Species of gastropod

Nassarius pauperatus, commonly known as the impoverished dog whelk, is a species of sea snail, a marine gastropod mollusk in the family Nassariidae, the nassa mud snails, or dog whelks.

==Description==
The length of the shell varies from 12 mm to 20 mm.
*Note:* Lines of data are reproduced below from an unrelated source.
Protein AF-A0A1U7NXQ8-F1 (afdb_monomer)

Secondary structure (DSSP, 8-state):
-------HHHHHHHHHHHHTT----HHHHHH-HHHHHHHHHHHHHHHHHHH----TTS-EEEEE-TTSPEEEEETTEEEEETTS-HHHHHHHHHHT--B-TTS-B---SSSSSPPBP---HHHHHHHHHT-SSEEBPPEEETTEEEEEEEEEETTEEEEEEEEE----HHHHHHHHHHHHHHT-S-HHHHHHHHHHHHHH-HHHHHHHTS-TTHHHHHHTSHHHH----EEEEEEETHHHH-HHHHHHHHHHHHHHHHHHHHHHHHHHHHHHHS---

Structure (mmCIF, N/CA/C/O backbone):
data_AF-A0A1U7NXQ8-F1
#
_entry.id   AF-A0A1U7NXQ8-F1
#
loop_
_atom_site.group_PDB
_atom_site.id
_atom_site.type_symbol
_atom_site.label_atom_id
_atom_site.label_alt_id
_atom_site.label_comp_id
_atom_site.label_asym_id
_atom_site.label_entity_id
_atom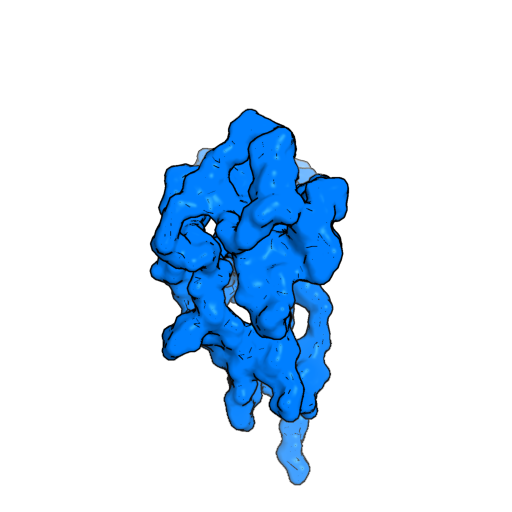_site.label_seq_id
_atom_site.pdbx_PDB_ins_code
_atom_site.Cartn_x
_atom_site.Cartn_y
_atom_site.Cartn_z
_atom_site.occupancy
_atom_site.B_iso_or_equiv
_atom_site.auth_seq_id
_atom_site.auth_comp_id
_atom_site.auth_asym_id
_atom_site.auth_atom_id
_atom_site.pdbx_PDB_model_num
ATOM 1 N N . MET A 1 1 ? -29.393 -31.085 5.686 1.00 32.59 1 MET A N 1
ATOM 2 C C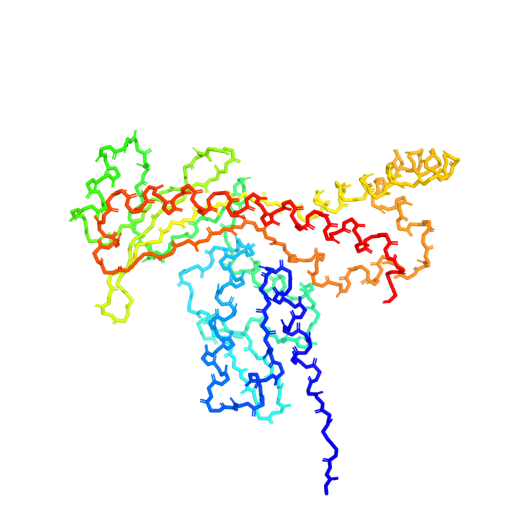A . MET A 1 1 ? -29.196 -29.692 5.241 1.00 32.59 1 MET A CA 1
ATOM 3 C C . MET A 1 1 ? -28.676 -28.890 6.429 1.00 32.59 1 MET A C 1
ATOM 5 O O . MET A 1 1 ? -29.492 -28.391 7.195 1.00 32.59 1 MET A O 1
ATOM 9 N N . PRO A 1 2 ? -27.359 -28.855 6.683 1.00 33.84 2 PRO A N 1
ATOM 10 C CA . PRO A 1 2 ? -26.805 -27.916 7.648 1.00 33.84 2 PRO A CA 1
ATOM 11 C C . PRO A 1 2 ? -26.792 -26.519 7.014 1.00 33.84 2 PRO A C 1
ATOM 13 O O . PRO A 1 2 ? -26.521 -26.378 5.824 1.00 33.84 2 PRO A O 1
ATOM 16 N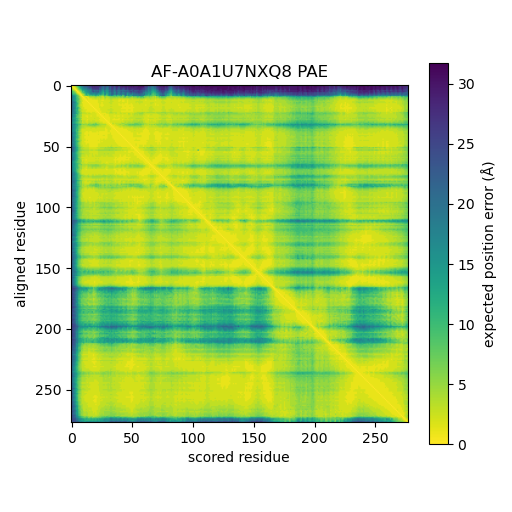 N . GLY A 1 3 ? -27.203 -25.516 7.787 1.00 33.00 3 GLY A N 1
ATOM 17 C CA . GLY A 1 3 ? -27.439 -24.156 7.313 1.00 33.00 3 GLY A CA 1
ATOM 18 C C . GLY A 1 3 ? -26.169 -23.455 6.838 1.00 33.00 3 GLY A C 1
ATOM 19 O O . GLY A 1 3 ? -25.100 -23.624 7.418 1.00 33.00 3 GLY A O 1
ATOM 20 N N . ASN A 1 4 ? -26.335 -22.638 5.797 1.00 38.69 4 ASN A N 1
ATOM 21 C CA . ASN A 1 4 ? -25.350 -21.699 5.271 1.00 38.69 4 ASN A CA 1
ATOM 22 C C . ASN A 1 4 ? -24.976 -20.661 6.341 1.00 38.69 4 ASN A C 1
ATOM 24 O O . ASN A 1 4 ? -25.521 -19.557 6.371 1.00 38.69 4 ASN A O 1
ATOM 28 N N . ALA A 1 5 ? -24.055 -21.010 7.235 1.00 39.19 5 ALA A N 1
ATOM 29 C CA . ALA A 1 5 ? -23.274 -20.019 7.950 1.00 39.19 5 ALA A CA 1
ATOM 30 C C . ALA A 1 5 ? -22.228 -19.493 6.965 1.00 39.19 5 ALA A C 1
ATOM 32 O O . ALA A 1 5 ? -21.387 -20.247 6.483 1.00 39.19 5 ALA A O 1
ATOM 33 N N . VAL A 1 6 ? -22.308 -18.207 6.626 1.00 44.91 6 VAL A N 1
ATOM 34 C CA . VAL A 1 6 ? -21.194 -17.520 5.966 1.00 44.91 6 VAL A CA 1
ATOM 35 C C . VAL A 1 6 ? -19.979 -17.680 6.889 1.00 44.91 6 VAL A C 1
ATOM 37 O O . VAL A 1 6 ? -20.113 -17.325 8.065 1.00 44.91 6 VAL A O 1
ATOM 40 N N . PRO A 1 7 ? -18.829 -18.204 6.422 1.00 52.69 7 PRO A N 1
ATOM 41 C CA . PRO A 1 7 ? -17.634 -18.272 7.254 1.00 52.69 7 PRO A CA 1
ATOM 42 C C . PRO A 1 7 ? -17.309 -16.862 7.762 1.00 52.69 7 PRO A C 1
ATOM 44 O O . PRO A 1 7 ? -17.304 -15.907 6.978 1.00 52.69 7 PRO A O 1
ATOM 47 N N . SER A 1 8 ? -17.078 -16.712 9.070 1.00 58.66 8 SER A N 1
ATOM 48 C CA . SER A 1 8 ? -16.743 -15.439 9.738 1.00 58.66 8 SER A CA 1
ATOM 49 C C . SER A 1 8 ? -15.629 -14.659 9.028 1.00 58.66 8 SER A C 1
ATOM 51 O O . SER A 1 8 ? -15.603 -13.427 9.042 1.00 58.66 8 SER A O 1
ATOM 53 N N . ASP A 1 9 ? -14.773 -15.385 8.323 1.00 65.31 9 ASP A N 1
ATOM 54 C CA . ASP A 1 9 ? -13.478 -14.940 7.831 1.00 65.31 9 ASP A CA 1
ATOM 55 C C . ASP A 1 9 ? -13.587 -14.183 6.498 1.00 65.31 9 ASP A C 1
ATOM 57 O O . ASP A 1 9 ? -12.825 -13.249 6.251 1.00 65.31 9 ASP A O 1
ATOM 61 N N . ALA A 1 10 ? -14.629 -14.449 5.695 1.00 78.88 10 ALA A N 1
ATOM 62 C CA . ALA A 1 10 ? -14.936 -13.640 4.510 1.00 78.88 10 ALA A CA 1
ATOM 63 C C . ALA A 1 10 ? -15.276 -12.188 4.889 1.00 78.88 10 ALA A C 1
ATOM 65 O O . ALA A 1 10 ? -14.933 -11.249 4.175 1.00 78.88 10 ALA A O 1
ATOM 66 N N . THR A 1 11 ? -15.923 -11.991 6.044 1.00 84.19 11 THR A N 1
ATOM 67 C CA . THR A 1 11 ? -16.231 -10.648 6.557 1.00 84.19 11 THR A CA 1
ATOM 68 C C . THR A 1 11 ? -14.979 -9.974 7.122 1.00 84.19 11 THR A C 1
ATOM 70 O O . THR A 1 11 ? -14.810 -8.771 6.933 1.00 84.19 11 THR A O 1
ATOM 73 N N . GLY A 1 12 ? -14.091 -10.734 7.771 1.00 87.50 12 GLY A N 1
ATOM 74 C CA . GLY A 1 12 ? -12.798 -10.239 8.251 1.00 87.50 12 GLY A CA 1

The ovate, conical shell is pointed at the summit. The pyramidal spire is formed of six or seven distinct, smooth, convex whorls. These are covered with very prominent, convex, longitudinal folds, intersected only at the base, and upon the two or three upper whorls, by a few pretty deep transverse striae. Upon these whorls, the striae become finer and more approximate. They rarely exist upon the whole surface. In like manner, the longitudinal folds do not appear upon the right portion of the body whorl. The color is a violaceous white. A dark red zone borders the suture, and a broader and browner band surrounds the middle of the body whorl.

==Distribution==
This marine species is endemic to Australia and occurs off of New South Wales, South Australia, Tasmania, Victoria, and Western Australia.

== Bibliography ==
- Lamarck, J.B.P.A. de M. 1822. Histoire naturelle des Animaux sans Vertèbres. Paris : J.B. Lamarck Vol. 7 711 pp.
- Menke, C.T. 1843. Molluscorum Novae Hollandiae Specimen in Libraria Aulica Hahniana. Hannoverae : Libraria Aulica Hahniana pp. 1–46
- Cernohorsky W. O. (1984). Systematics of the family Nassariidae (Mollusca: Gastropoda). Bulletin of the Auckland Institute and Museum 14: 1–356
- Wilson, B. 1994. Australian Marine Shells. Prosobranch Gastropods. Kallaroo, WA : Odyssey Publishing Vol. 2 370 pp.